Using transfinite induction, I have been able to prove:
Let $a,b,c$ be nonzero ordinal numbers such that $c \times b < a$. Let $f: a \rightarrow b$ be an increasing function. Then there is $d<a$ such that $f$ is constant on the interval $\left[d,d+c\right]$.
But it seems like a stronger version might be true:
Lat $0<b<a$. Let $f: a \rightarrow b$ be an increasing function. Then there is $d<a$ such that $f$ is constant on the interval $\left[d,d+\inf\{c+1:c \times b < a\}\right)$.
However, I've had some difficulties proving it.
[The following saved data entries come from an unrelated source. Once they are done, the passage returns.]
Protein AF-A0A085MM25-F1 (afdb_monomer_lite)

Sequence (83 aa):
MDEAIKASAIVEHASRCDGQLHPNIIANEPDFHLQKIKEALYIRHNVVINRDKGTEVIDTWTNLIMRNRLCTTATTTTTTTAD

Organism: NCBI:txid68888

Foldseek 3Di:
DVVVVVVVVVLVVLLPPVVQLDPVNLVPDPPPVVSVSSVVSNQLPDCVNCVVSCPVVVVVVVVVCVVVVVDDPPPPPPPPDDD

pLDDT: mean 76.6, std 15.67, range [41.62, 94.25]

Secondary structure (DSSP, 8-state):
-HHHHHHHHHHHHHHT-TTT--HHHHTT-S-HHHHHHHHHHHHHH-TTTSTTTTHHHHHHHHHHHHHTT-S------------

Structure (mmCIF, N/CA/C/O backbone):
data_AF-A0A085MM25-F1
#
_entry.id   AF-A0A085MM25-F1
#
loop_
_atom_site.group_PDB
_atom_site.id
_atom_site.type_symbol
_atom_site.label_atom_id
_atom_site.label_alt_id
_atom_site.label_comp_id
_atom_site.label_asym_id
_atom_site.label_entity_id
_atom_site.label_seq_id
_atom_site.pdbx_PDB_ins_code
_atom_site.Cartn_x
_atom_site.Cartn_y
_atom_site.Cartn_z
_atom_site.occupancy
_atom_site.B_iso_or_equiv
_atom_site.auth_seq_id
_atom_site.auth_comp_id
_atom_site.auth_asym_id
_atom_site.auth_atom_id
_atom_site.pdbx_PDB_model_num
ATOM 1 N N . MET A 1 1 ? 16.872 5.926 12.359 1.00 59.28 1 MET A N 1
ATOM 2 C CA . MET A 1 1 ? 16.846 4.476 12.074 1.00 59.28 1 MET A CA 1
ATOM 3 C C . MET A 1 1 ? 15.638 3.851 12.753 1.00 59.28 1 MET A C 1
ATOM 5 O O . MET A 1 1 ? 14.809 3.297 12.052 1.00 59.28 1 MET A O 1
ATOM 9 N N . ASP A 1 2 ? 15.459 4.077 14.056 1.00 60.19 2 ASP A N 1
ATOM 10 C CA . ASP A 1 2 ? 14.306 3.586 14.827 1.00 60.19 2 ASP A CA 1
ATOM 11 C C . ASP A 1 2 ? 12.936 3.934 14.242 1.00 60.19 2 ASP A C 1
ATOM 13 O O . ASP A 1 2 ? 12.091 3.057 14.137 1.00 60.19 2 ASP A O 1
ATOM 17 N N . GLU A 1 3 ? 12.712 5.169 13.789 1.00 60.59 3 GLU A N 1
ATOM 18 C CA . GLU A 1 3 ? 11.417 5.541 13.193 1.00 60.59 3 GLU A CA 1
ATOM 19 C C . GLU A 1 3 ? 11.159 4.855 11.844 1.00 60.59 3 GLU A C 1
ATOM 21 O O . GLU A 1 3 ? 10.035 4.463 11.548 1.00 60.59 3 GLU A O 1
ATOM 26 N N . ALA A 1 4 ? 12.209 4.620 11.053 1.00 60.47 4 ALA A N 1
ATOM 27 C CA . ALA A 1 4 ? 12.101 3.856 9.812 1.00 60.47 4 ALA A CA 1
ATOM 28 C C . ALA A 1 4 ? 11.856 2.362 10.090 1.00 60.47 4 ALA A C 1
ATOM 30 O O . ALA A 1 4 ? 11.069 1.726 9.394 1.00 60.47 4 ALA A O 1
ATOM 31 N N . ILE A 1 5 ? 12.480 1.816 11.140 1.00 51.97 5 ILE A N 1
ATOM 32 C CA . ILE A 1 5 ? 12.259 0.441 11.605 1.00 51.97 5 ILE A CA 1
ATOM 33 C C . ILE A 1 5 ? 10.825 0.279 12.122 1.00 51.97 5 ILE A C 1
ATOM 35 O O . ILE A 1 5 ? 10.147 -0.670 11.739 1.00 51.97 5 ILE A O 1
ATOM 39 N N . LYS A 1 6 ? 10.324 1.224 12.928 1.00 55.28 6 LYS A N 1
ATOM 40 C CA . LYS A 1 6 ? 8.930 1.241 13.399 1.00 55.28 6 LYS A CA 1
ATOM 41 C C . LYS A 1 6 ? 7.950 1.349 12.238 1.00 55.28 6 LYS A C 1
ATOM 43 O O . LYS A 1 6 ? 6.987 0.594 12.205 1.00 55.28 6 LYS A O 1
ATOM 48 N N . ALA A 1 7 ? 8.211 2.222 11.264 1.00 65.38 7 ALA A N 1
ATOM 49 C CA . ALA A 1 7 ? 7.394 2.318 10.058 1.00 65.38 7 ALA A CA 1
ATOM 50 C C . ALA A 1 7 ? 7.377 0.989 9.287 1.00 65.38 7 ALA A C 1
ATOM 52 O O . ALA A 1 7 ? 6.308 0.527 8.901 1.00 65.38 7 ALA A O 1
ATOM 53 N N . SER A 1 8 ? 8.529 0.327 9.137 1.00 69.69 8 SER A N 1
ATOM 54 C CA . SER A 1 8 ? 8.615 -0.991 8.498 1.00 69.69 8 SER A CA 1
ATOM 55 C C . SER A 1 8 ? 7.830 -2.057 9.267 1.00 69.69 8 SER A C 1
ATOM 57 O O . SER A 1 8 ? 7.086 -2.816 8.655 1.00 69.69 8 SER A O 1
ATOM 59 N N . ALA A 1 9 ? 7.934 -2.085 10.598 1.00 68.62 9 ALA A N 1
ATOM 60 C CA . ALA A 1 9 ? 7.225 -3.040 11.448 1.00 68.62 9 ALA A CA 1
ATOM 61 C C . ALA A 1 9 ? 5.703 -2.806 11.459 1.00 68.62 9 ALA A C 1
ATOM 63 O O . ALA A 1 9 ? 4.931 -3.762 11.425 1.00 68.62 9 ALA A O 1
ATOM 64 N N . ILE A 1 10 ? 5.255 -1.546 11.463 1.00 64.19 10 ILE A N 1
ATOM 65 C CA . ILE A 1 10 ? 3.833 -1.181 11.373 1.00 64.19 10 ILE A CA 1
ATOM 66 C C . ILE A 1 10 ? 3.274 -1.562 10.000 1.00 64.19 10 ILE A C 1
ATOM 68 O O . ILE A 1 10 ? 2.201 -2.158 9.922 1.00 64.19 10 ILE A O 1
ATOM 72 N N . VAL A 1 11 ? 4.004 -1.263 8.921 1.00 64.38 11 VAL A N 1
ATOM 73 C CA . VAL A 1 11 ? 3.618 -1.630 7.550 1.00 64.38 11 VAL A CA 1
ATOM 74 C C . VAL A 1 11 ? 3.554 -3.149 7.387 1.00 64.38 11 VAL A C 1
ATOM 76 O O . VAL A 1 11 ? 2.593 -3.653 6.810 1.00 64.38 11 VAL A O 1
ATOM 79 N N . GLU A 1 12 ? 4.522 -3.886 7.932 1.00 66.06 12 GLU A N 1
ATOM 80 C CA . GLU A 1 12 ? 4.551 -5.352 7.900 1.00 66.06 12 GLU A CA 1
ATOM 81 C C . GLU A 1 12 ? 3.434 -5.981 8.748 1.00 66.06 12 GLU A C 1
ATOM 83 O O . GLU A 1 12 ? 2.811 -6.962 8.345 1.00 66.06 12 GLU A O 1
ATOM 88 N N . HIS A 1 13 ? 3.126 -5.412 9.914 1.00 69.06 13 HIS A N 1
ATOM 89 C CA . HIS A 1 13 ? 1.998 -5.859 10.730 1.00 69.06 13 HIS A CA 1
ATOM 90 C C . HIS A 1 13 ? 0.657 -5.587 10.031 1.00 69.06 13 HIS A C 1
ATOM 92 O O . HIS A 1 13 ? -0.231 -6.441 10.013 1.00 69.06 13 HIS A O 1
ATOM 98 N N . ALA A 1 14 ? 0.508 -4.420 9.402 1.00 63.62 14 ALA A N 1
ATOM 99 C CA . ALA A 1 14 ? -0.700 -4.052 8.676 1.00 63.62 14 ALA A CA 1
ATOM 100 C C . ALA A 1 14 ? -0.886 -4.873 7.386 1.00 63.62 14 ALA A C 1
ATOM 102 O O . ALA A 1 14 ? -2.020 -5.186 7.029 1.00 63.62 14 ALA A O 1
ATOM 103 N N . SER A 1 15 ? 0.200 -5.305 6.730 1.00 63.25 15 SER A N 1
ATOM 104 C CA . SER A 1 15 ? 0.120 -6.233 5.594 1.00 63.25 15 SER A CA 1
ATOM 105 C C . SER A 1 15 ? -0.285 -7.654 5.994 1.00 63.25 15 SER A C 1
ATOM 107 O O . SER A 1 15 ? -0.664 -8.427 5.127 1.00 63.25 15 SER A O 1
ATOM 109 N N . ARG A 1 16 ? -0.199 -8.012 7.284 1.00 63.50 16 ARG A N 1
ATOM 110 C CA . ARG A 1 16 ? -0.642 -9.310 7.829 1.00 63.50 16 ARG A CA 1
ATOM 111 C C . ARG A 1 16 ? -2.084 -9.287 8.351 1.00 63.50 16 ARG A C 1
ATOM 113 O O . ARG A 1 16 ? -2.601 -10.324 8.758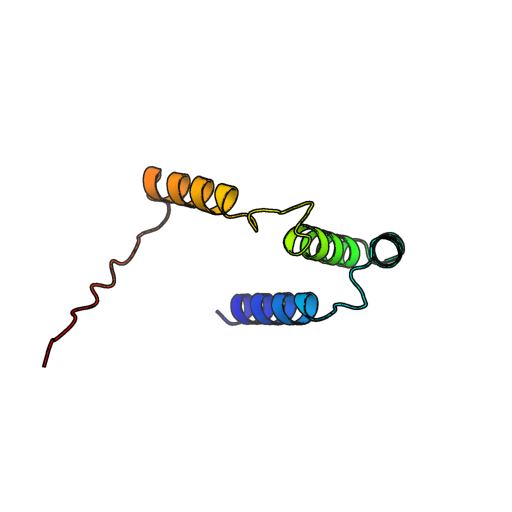 1.00 63.50 16 ARG A O 1
ATOM 120 N N . CYS A 1 17 ? -2.758 -8.135 8.335 1.00 63.69 17 CYS A N 1
ATOM 121 C CA . CYS A 1 17 ? -4.175 -8.013 8.695 1.00 63.69 17 CYS A CA 1
ATOM 122 C C . CYS A 1 17 ? -5.101 -8.435 7.538 1.00 63.69 17 CYS A C 1
ATOM 124 O O . CYS A 1 17 ? -6.000 -7.683 7.157 1.00 63.69 17 CYS A O 1
ATOM 126 N N . ASP A 1 18 ? -4.915 -9.646 7.002 1.00 60.22 18 ASP A N 1
ATOM 127 C CA . ASP A 1 18 ? -5.652 -10.166 5.834 1.00 60.22 18 ASP A CA 1
ATOM 128 C C . ASP A 1 18 ? -7.186 -10.101 5.989 1.00 60.22 18 ASP A C 1
ATOM 130 O O . ASP A 1 18 ? -7.903 -9.973 5.002 1.00 60.22 18 ASP A O 1
ATOM 134 N N . GLY A 1 19 ? -7.710 -10.097 7.223 1.00 63.22 19 GLY A N 1
ATOM 135 C CA . GLY A 1 19 ? -9.149 -9.978 7.499 1.00 63.22 19 GLY A CA 1
ATOM 136 C C . GLY A 1 19 ? -9.722 -8.552 7.533 1.00 63.22 19 GLY A C 1
ATOM 137 O O . GLY A 1 19 ? -10.939 -8.399 7.581 1.00 63.22 19 GLY A O 1
ATOM 138 N N . GLN A 1 20 ? -8.891 -7.500 7.530 1.00 66.06 20 GLN A N 1
ATOM 139 C CA . GLN A 1 20 ? -9.347 -6.099 7.625 1.00 66.06 20 GLN A CA 1
ATOM 140 C C . GLN A 1 20 ? -9.223 -5.308 6.316 1.00 66.06 20 GLN A C 1
ATOM 142 O O . GLN A 1 20 ? -9.673 -4.164 6.252 1.00 66.06 20 GLN A O 1
ATOM 147 N N . LEU A 1 21 ? -8.637 -5.892 5.268 1.00 80.12 21 LEU A N 1
ATOM 148 C CA . LEU A 1 21 ? -8.391 -5.216 3.989 1.00 80.12 21 LEU A CA 1
ATOM 149 C C . LEU A 1 21 ? -9.499 -5.467 2.951 1.00 80.12 21 LEU A C 1
ATOM 151 O O . LEU A 1 21 ? -9.257 -5.412 1.750 1.00 80.12 21 LEU A O 1
ATOM 155 N N . HIS A 1 22 ? -10.732 -5.737 3.379 1.00 86.81 22 HIS A N 1
ATOM 156 C CA . HIS A 1 22 ? -11.856 -5.830 2.448 1.00 86.81 22 HIS A CA 1
ATOM 157 C C . HIS A 1 22 ? -12.419 -4.438 2.120 1.00 86.81 22 HIS A C 1
ATOM 159 O O . HIS A 1 22 ? -12.573 -3.626 3.034 1.00 86.81 22 HIS A O 1
ATOM 165 N N . PRO A 1 23 ? -12.803 -4.149 0.859 1.00 88.62 23 PRO A N 1
ATOM 166 C CA . PRO A 1 23 ? -13.288 -2.822 0.463 1.00 88.62 23 PRO A CA 1
ATOM 167 C C . PRO A 1 23 ? -14.445 -2.293 1.318 1.00 88.62 23 PRO A C 1
ATOM 169 O O . PRO A 1 23 ? -14.464 -1.123 1.682 1.00 88.62 23 PRO A O 1
ATOM 172 N N . ASN A 1 24 ? -15.387 -3.161 1.693 1.00 90.81 24 ASN A N 1
ATOM 173 C CA . ASN A 1 24 ? -16.517 -2.815 2.555 1.00 90.81 24 ASN A CA 1
ATOM 174 C C . ASN A 1 24 ? -16.106 -2.523 4.008 1.00 90.81 24 ASN A C 1
ATOM 176 O O . ASN A 1 24 ? -16.800 -1.780 4.687 1.00 90.81 24 ASN A O 1
ATOM 180 N N . ILE A 1 25 ? -15.005 -3.092 4.498 1.00 88.81 25 ILE A N 1
ATOM 181 C CA . ILE A 1 25 ? -14.472 -2.787 5.831 1.00 88.81 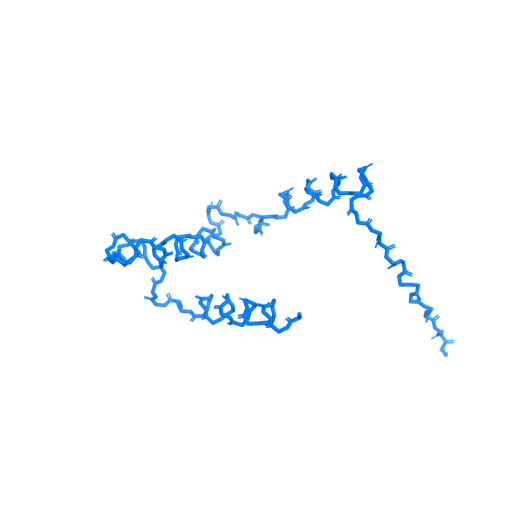25 ILE A CA 1
ATOM 182 C C . ILE A 1 25 ? -13.717 -1.456 5.783 1.00 88.81 25 ILE A C 1
ATOM 184 O O . ILE A 1 25 ? -13.940 -0.594 6.626 1.00 88.81 25 ILE A O 1
ATOM 188 N N . ILE A 1 26 ? -12.883 -1.256 4.758 1.00 90.25 26 ILE A N 1
ATOM 189 C CA . ILE A 1 26 ? -12.093 -0.031 4.560 1.00 90.25 26 ILE A CA 1
ATOM 190 C C . ILE A 1 26 ? -13.001 1.192 4.363 1.00 90.25 26 ILE A C 1
ATOM 192 O O . ILE A 1 26 ? -12.763 2.242 4.954 1.00 90.25 26 ILE A O 1
ATOM 196 N N . ALA A 1 27 ? -14.068 1.064 3.569 1.00 91.56 27 ALA A N 1
ATOM 197 C CA . ALA A 1 27 ? -14.998 2.163 3.301 1.00 91.56 27 ALA A CA 1
ATOM 198 C C . ALA A 1 27 ? -15.744 2.650 4.557 1.00 91.56 27 ALA A C 1
ATOM 200 O O . ALA A 1 27 ? -16.173 3.799 4.600 1.00 91.56 27 ALA A O 1
ATOM 201 N N . ASN A 1 28 ? -15.879 1.789 5.569 1.00 93.81 28 ASN A N 1
ATOM 202 C CA . ASN A 1 28 ? -16.563 2.089 6.826 1.00 93.81 28 ASN A CA 1
ATOM 203 C C . ASN A 1 28 ? -15.601 2.463 7.967 1.00 93.81 28 ASN A C 1
ATOM 205 O O . ASN A 1 28 ? -16.042 2.599 9.105 1.00 93.81 28 ASN A O 1
ATOM 209 N N . GLU A 1 29 ? -14.302 2.607 7.693 1.00 92.31 29 GLU A N 1
ATOM 210 C CA . GLU A 1 29 ? -13.324 3.046 8.688 1.00 92.31 29 GLU A CA 1
ATOM 211 C C . GLU A 1 29 ? -13.572 4.522 9.067 1.00 92.31 29 GLU A C 1
ATOM 213 O O . GLU A 1 29 ? -13.452 5.389 8.198 1.00 92.31 29 GLU A O 1
ATOM 218 N N . PRO A 1 30 ? -13.926 4.833 10.332 1.00 92.31 30 PRO A N 1
ATOM 219 C CA . PRO A 1 30 ? -14.215 6.204 10.755 1.00 92.31 30 PRO A CA 1
ATOM 220 C C . PRO A 1 30 ? -12.969 7.091 10.844 1.00 92.31 30 PRO A C 1
ATOM 222 O O . PRO A 1 30 ? -13.079 8.310 10.694 1.00 92.31 30 PRO A O 1
ATOM 225 N N . ASP A 1 31 ? -11.792 6.515 11.102 1.00 91.69 31 ASP A N 1
ATOM 226 C CA . ASP A 1 31 ? -10.543 7.271 11.095 1.00 91.69 31 ASP A CA 1
ATOM 227 C C . ASP A 1 31 ? -10.040 7.425 9.654 1.00 91.69 31 ASP A C 1
ATOM 229 O O . ASP A 1 31 ? -9.540 6.489 9.032 1.00 91.69 31 ASP A O 1
ATOM 233 N N . PHE A 1 32 ? -10.134 8.646 9.127 1.00 90.06 32 PHE A N 1
ATOM 234 C CA . PHE A 1 32 ? -9.720 8.970 7.763 1.00 90.06 32 PHE A CA 1
ATOM 235 C C . PHE A 1 32 ? -8.246 8.642 7.470 1.00 90.06 32 PHE A C 1
ATOM 237 O O . PHE A 1 32 ? -7.913 8.178 6.376 1.00 90.06 32 PHE A O 1
ATOM 244 N N . HIS A 1 33 ? -7.340 8.865 8.424 1.00 86.06 33 HIS A N 1
ATOM 245 C CA . HIS A 1 33 ? -5.925 8.560 8.221 1.00 86.06 33 HIS A CA 1
ATOM 246 C C . HIS A 1 33 ? -5.703 7.052 8.175 1.00 86.06 33 HIS A C 1
ATOM 248 O O . HIS A 1 33 ? -4.992 6.553 7.297 1.00 86.06 33 HIS A O 1
ATOM 254 N N . LEU A 1 34 ? -6.359 6.320 9.075 1.00 83.38 34 LEU A N 1
ATOM 255 C CA . LEU A 1 34 ? -6.315 4.865 9.082 1.00 83.38 34 LEU A CA 1
ATOM 256 C C . LEU A 1 34 ? -6.941 4.274 7.812 1.00 83.38 34 LEU A C 1
ATOM 258 O O . LEU A 1 34 ? -6.381 3.338 7.237 1.00 83.38 34 LEU A O 1
ATOM 262 N N . GLN A 1 35 ? -8.039 4.855 7.324 1.00 89.06 35 GLN A N 1
ATOM 263 C CA . GLN A 1 35 ? -8.668 4.490 6.057 1.00 89.06 35 GLN A CA 1
ATOM 264 C C . GLN A 1 35 ? -7.671 4.613 4.904 1.00 89.06 35 GLN A C 1
ATOM 266 O O . GLN A 1 35 ? -7.484 3.655 4.158 1.00 89.06 35 GLN A O 1
ATOM 271 N N . LYS A 1 36 ? -6.963 5.744 4.791 1.00 89.25 36 LYS A N 1
ATOM 272 C CA . LYS A 1 36 ? -5.966 5.958 3.728 1.00 89.25 36 LYS A CA 1
ATOM 273 C C . LYS A 1 36 ? -4.810 4.963 3.790 1.00 89.25 36 LYS A C 1
ATOM 275 O O . LYS A 1 36 ? -4.362 4.480 2.750 1.00 89.25 36 LYS A O 1
ATOM 280 N N . ILE A 1 37 ? -4.353 4.613 4.992 1.00 85.50 37 ILE A N 1
ATOM 281 C CA . ILE A 1 37 ? -3.314 3.591 5.182 1.00 85.50 37 ILE A CA 1
ATOM 282 C C . ILE A 1 37 ? -3.821 2.219 4.713 1.00 85.50 37 ILE A C 1
ATOM 284 O O . ILE A 1 37 ? -3.131 1.533 3.956 1.00 85.50 37 ILE A O 1
ATOM 288 N N . LYS A 1 38 ? -5.040 1.833 5.108 1.00 85.00 38 LYS A N 1
ATOM 289 C CA . LYS A 1 38 ? -5.662 0.566 4.699 1.00 85.00 38 LYS A CA 1
ATOM 290 C C . LYS A 1 38 ? -5.922 0.504 3.190 1.00 85.00 38 LYS A C 1
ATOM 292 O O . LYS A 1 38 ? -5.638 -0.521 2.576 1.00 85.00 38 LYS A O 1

Does it hold?
Given a function $f: a \rightarrow b$ which is non-decreasing, let $f_{\gamma},\gamma<\mu_f$ be the strictly increasing enumeration of diameters of intervals where $f$ is constant. By that I mean that $f$ is constant on $[0,f_0)$, with $f(f_0)>f(0)$, then again constant on $[f_0,f_0+f_1)$ with $f(f_0+f_1)>f(f_0)$ and so on... Notice that this enumeration is uniquely determined by $f$.
I interpret your question as looking for a description of the function $\Psi:(a,b) \mapsto \min \{\sup \limits_{\gamma<\mu_f} f_{\gamma} : f: a\rightarrow b\}$.
Consider such function $f$ and write $c:=\sup \limits_{\gamma<\mu_f} f_{\gamma} $. You can see that we have $a=\sum \limits_{\gamma<\mu_f} f_{\gamma}$ so $a \leq c \ \mu_f$. Notice that this could be an equality. We also have a strictly increasing map $\mu_f \rightarrow b$ given by $\gamma \mapsto f(\sum \limits_{\eta<\gamma} f_{\eta})$, so $\mu_f\leq b$ (again, possibly an equality) so $a\leq c \ b$.
This proves that for $c'$ with $a>c' \ b$, we have $c+1\leq c$ so $c+1\leq \Psi(a,b)$. Thus your conjecture (which I assume is with $\sup$ instead of $\inf$) is true.